* [ASSIGNMENT] Produce word for word the lines of the data below running from the one that has "ATOM 150 O O" to the one that has "ATOM 196 O O", inclusive, and no others.

SUPPLIED RECORDS Start Marker

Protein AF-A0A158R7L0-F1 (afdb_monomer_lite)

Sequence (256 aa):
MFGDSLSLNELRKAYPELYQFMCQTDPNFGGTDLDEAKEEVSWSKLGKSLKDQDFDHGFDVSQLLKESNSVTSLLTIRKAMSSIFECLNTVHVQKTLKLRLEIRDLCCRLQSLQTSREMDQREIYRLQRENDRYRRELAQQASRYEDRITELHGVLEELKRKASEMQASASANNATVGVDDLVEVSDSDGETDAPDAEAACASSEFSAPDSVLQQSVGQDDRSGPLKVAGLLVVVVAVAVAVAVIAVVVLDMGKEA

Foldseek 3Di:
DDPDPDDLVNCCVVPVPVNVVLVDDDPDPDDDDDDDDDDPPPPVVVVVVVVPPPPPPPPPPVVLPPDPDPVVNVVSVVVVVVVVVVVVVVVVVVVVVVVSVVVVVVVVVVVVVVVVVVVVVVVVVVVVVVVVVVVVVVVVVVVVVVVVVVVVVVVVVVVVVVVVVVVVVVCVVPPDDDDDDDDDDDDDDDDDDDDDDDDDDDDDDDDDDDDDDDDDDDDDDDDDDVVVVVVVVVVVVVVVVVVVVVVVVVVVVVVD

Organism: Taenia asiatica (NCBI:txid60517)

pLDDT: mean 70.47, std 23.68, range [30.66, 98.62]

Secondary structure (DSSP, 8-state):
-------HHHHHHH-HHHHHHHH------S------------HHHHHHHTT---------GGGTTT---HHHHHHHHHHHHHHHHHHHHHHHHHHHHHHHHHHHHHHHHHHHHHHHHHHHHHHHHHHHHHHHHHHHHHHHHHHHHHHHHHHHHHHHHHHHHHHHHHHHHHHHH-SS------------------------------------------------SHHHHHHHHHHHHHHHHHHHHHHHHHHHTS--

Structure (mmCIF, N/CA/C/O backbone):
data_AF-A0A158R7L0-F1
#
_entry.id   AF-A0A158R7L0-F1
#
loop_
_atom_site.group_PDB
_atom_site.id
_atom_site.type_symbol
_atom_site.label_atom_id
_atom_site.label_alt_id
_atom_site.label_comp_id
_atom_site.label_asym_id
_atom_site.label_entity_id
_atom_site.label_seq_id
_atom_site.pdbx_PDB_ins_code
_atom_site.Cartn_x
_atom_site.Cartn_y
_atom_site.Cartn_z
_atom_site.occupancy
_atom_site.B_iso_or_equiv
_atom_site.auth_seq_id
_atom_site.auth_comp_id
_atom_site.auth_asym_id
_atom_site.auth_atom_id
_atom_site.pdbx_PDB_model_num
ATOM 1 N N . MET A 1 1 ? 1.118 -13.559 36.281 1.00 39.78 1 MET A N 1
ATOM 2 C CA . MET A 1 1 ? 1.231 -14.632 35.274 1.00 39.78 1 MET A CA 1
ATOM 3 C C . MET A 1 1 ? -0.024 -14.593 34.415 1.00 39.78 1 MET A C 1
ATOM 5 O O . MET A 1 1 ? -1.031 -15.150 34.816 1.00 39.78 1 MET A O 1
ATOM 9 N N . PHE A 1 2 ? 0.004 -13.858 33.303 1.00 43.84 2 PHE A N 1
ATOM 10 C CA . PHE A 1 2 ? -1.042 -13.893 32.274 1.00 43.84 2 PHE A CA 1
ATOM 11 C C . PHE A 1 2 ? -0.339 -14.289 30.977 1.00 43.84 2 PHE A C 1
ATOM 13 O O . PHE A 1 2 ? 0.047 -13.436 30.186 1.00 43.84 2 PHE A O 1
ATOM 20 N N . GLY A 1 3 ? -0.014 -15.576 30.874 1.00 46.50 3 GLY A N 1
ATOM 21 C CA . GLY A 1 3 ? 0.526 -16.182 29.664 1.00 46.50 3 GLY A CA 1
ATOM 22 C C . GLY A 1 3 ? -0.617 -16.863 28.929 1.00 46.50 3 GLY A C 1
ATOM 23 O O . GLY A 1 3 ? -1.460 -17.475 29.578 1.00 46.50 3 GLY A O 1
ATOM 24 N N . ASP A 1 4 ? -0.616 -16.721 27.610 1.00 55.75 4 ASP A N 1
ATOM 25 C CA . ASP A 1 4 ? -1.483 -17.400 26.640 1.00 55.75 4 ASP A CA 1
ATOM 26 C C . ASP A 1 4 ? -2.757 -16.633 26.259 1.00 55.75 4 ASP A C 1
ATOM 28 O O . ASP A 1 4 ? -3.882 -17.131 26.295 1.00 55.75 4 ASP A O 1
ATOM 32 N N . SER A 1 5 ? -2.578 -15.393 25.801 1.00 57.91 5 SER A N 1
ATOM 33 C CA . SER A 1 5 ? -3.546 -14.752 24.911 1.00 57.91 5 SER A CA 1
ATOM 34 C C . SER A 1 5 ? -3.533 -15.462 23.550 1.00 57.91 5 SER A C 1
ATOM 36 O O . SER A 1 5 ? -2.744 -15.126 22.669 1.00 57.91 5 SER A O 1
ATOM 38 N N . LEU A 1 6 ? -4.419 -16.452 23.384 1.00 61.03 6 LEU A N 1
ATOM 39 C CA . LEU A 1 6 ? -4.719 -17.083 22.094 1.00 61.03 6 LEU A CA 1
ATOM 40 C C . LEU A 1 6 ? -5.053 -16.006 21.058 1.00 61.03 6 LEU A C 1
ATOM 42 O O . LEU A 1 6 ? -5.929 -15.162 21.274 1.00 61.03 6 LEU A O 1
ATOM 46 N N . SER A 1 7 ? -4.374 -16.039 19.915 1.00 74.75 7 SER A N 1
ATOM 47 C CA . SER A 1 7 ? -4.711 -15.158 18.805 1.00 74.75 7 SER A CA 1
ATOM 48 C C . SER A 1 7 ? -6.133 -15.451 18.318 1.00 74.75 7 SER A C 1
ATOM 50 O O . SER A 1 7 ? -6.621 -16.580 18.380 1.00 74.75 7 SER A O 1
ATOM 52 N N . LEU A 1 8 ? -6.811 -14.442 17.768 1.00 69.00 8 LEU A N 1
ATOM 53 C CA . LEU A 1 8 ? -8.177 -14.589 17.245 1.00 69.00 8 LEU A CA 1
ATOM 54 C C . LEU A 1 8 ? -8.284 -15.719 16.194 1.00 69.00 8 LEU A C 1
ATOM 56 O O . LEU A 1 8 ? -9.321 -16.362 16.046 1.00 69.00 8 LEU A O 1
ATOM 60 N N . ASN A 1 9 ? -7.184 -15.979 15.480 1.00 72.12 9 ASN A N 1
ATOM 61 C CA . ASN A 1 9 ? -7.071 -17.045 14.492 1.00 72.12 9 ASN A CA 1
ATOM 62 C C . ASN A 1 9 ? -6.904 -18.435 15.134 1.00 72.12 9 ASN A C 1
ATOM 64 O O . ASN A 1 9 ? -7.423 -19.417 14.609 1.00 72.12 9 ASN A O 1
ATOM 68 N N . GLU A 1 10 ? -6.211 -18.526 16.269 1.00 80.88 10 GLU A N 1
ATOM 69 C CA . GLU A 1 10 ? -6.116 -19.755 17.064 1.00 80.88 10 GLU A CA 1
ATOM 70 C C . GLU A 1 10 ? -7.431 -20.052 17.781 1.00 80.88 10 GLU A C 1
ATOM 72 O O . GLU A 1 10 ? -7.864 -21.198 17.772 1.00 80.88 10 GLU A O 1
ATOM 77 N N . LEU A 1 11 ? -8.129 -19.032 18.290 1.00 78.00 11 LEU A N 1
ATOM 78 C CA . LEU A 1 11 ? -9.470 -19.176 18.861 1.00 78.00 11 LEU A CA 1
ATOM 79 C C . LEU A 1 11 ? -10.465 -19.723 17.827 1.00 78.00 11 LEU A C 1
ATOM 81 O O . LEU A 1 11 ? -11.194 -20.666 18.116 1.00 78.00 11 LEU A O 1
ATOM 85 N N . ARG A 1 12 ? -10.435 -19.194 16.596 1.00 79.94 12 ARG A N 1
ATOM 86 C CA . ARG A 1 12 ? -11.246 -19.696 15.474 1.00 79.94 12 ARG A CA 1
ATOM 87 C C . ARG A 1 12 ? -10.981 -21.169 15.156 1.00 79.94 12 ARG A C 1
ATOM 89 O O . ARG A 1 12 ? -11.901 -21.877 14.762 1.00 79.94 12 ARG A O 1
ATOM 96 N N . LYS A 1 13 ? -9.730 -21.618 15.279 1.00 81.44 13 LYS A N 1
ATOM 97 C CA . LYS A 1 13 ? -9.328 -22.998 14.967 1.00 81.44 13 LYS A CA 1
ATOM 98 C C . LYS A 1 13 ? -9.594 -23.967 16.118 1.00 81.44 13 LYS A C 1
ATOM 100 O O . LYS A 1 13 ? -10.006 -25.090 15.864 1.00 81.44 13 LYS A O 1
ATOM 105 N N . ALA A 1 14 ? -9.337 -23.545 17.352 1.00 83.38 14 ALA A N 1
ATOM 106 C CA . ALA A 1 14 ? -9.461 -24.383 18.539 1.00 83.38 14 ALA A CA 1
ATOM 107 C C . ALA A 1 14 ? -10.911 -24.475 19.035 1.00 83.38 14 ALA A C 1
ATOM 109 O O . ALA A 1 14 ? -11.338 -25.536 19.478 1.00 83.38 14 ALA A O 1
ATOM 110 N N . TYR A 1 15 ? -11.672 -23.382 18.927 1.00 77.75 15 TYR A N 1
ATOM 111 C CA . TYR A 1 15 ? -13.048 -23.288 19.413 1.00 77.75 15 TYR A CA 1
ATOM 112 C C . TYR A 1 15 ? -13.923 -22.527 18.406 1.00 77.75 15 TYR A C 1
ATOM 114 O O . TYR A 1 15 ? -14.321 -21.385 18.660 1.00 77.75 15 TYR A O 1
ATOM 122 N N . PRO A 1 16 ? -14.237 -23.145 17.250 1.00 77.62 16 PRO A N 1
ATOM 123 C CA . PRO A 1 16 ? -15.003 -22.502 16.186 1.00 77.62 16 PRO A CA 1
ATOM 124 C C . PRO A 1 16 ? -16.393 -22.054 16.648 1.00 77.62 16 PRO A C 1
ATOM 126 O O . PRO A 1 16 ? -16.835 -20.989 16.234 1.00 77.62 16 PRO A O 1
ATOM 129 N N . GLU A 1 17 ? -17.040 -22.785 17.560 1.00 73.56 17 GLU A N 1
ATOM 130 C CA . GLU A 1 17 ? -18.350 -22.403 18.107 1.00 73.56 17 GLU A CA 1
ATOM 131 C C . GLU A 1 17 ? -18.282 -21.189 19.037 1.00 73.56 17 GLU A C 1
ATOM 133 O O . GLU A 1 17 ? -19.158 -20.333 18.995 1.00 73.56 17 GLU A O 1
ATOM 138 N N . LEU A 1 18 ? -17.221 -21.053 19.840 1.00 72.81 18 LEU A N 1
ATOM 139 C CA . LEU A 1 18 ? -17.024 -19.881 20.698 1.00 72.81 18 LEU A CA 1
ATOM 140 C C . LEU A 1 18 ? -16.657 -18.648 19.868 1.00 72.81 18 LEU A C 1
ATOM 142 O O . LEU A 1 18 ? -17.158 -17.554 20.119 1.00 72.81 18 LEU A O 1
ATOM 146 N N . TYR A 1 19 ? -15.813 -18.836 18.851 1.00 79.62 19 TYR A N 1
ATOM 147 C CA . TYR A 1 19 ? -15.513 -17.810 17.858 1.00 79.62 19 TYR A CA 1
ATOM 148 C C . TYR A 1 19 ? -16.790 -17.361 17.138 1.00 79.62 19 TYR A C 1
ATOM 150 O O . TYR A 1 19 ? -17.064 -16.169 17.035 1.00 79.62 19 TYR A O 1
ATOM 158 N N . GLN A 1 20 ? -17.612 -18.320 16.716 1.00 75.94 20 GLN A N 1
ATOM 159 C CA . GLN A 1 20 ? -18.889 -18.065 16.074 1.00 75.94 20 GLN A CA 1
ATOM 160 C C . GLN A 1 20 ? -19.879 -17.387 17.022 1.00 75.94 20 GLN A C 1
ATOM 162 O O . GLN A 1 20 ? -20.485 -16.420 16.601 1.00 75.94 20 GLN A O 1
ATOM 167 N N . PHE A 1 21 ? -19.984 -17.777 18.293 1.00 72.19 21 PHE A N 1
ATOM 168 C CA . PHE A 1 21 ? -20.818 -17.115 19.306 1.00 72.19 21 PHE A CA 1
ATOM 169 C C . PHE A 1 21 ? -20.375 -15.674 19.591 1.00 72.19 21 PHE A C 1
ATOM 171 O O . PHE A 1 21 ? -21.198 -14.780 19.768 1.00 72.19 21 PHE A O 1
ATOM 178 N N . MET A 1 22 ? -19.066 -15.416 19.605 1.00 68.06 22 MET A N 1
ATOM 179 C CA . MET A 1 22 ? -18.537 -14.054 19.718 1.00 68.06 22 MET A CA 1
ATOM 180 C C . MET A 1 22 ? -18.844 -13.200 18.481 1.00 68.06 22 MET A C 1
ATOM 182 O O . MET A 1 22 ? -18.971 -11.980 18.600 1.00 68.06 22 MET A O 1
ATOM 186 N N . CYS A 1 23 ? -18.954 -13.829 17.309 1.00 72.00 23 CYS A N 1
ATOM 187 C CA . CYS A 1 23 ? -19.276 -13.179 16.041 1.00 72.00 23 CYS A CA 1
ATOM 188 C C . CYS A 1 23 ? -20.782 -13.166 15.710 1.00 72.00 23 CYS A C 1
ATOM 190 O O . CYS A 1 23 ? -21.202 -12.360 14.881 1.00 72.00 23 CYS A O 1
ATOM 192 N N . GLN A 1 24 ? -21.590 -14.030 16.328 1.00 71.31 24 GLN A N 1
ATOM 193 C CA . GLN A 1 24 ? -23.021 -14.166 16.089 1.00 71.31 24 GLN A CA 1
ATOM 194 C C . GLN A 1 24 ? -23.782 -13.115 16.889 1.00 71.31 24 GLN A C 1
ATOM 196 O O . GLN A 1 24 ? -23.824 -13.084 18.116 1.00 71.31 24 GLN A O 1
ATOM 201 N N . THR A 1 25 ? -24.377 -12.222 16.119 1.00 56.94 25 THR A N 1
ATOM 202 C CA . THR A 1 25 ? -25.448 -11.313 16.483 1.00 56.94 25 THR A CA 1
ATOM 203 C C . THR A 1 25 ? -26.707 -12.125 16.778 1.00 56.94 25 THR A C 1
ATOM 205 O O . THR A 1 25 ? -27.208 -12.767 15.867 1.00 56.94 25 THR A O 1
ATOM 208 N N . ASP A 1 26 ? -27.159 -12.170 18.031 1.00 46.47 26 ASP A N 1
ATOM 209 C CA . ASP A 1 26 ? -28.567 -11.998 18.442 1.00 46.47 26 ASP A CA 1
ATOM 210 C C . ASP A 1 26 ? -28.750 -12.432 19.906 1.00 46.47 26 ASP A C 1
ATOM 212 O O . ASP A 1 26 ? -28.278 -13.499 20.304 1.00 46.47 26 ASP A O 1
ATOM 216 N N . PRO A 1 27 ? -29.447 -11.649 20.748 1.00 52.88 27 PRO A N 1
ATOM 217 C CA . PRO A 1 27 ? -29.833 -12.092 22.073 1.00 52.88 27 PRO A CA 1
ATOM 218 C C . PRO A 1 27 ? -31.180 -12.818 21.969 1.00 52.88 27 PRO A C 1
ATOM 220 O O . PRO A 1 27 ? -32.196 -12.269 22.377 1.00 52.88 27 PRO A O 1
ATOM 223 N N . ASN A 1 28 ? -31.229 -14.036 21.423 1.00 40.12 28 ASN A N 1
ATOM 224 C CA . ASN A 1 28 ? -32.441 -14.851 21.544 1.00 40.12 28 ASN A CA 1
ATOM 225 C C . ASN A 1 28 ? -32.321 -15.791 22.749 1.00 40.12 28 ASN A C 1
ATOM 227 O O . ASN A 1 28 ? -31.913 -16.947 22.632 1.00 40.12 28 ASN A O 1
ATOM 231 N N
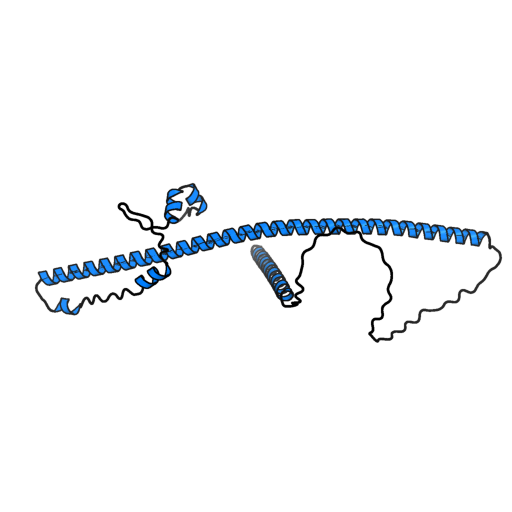 . PHE A 1 29 ? -32.656 -15.278 23.933 1.00 39.03 29 PHE A N 1
ATOM 232 C CA . PHE A 1 29 ? -32.985 -16.138 25.066 1.00 39.03 29 PHE A CA 1
ATOM 233 C C . PHE A 1 29 ? -34.419 -16.656 24.888 1.00 39.03 29 PHE A C 1
ATOM 235 O O . PHE A 1 29 ? -35.359 -16.068 25.401 1.00 39.03 29 PHE A O 1
ATOM 242 N N . GLY A 1 30 ? -34.539 -17.789 24.192 1.00 32.50 30 GLY A N 1
ATOM 243 C CA . GLY A 1 30 ? -35.601 -18.781 24.373 1.00 32.50 30 GLY A CA 1
ATOM 244 C C . GLY A 1 30 ? -36.997 -18.477 23.812 1.00 32.50 30 GLY A C 1
ATOM 245 O O . GLY A 1 30 ? -37.709 -17.619 24.314 1.00 32.50 30 GLY A O 1
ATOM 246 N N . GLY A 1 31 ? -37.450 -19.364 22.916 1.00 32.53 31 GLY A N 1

SUPPLIED RECORDS End Marker

* [REPLY]
ATOM 150 O O . TYR A 1 19 ? -17.064 -16.169 17.035 1.00 79.62 19 TYR A O 1
ATOM 158 N N . GLN A 1 20 ? -17.612 -18.320 16.716 1.00 75.94 20 GLN A N 1
ATOM 159 C CA . GLN A 1 20 ? -18.889 -18.065 16.074 1.00 75.94 20 GLN A CA 1
ATOM 160 C C . GLN A 1 20 ? -19.879 -17.387 17.022 1.00 75.94 20 GLN A C 1
ATOM 162 O O . GLN A 1 20 ? -20.485 -16.420 16.601 1.00 75.94 20 GLN A O 1
ATOM 167 N N . PHE A 1 21 ? -19.984 -17.777 18.293 1.00 72.19 21 PHE A N 1
ATOM 168 C CA . PHE A 1 21 ? -20.818 -17.115 19.306 1.00 72.19 21 PHE A CA 1
ATOM 169 C C . PHE A 1 21 ? -20.375 -15.674 19.591 1.00 72.19 21 PHE A C 1
ATOM 171 O O . PHE A 1 21 ? -21.198 -14.780 19.768 1.00 72.19 21 PHE A O 1
ATOM 178 N N . MET A 1 22 ? -19.066 -15.416 19.605 1.00 68.06 22 MET A N 1
ATOM 179 C CA . MET A 1 22 ? -18.537 -14.054 19.718 1.00 68.06 22 MET A CA 1
ATOM 180 C C . MET A 1 22 ? -18.844 -13.200 18.481 1.00 68.06 22 MET A C 1
ATOM 182 O O . MET A 1 22 ? -18.971 -11.980 18.600 1.00 68.06 22 MET A O 1
ATOM 186 N N . CYS A 1 23 ? -18.954 -13.829 17.309 1.00 72.00 23 CYS A N 1
ATOM 187 C CA . CYS A 1 23 ? -19.276 -13.179 16.041 1.00 72.00 23 CYS A CA 1
ATOM 188 C C . CYS A 1 23 ? -20.782 -13.166 15.710 1.00 72.00 23 CYS A C 1
ATOM 190 O O . CYS A 1 23 ? -21.202 -12.360 14.881 1.00 72.00 23 CYS A O 1
ATOM 192 N N . GLN A 1 24 ? -21.590 -14.030 16.328 1.00 71.31 24 GLN A N 1
ATOM 193 C CA . GLN A 1 24 ? -23.021 -14.166 16.089 1.00 71.31 24 GLN A CA 1
ATOM 194 C C . GLN A 1 24 ? -23.782 -13.115 16.889 1.00 71.31 24 GLN A C 1
ATOM 196 O O . GLN A 1 24 ? -23.824 -13.084 18.116 1.00 71.31 24 GLN A O 1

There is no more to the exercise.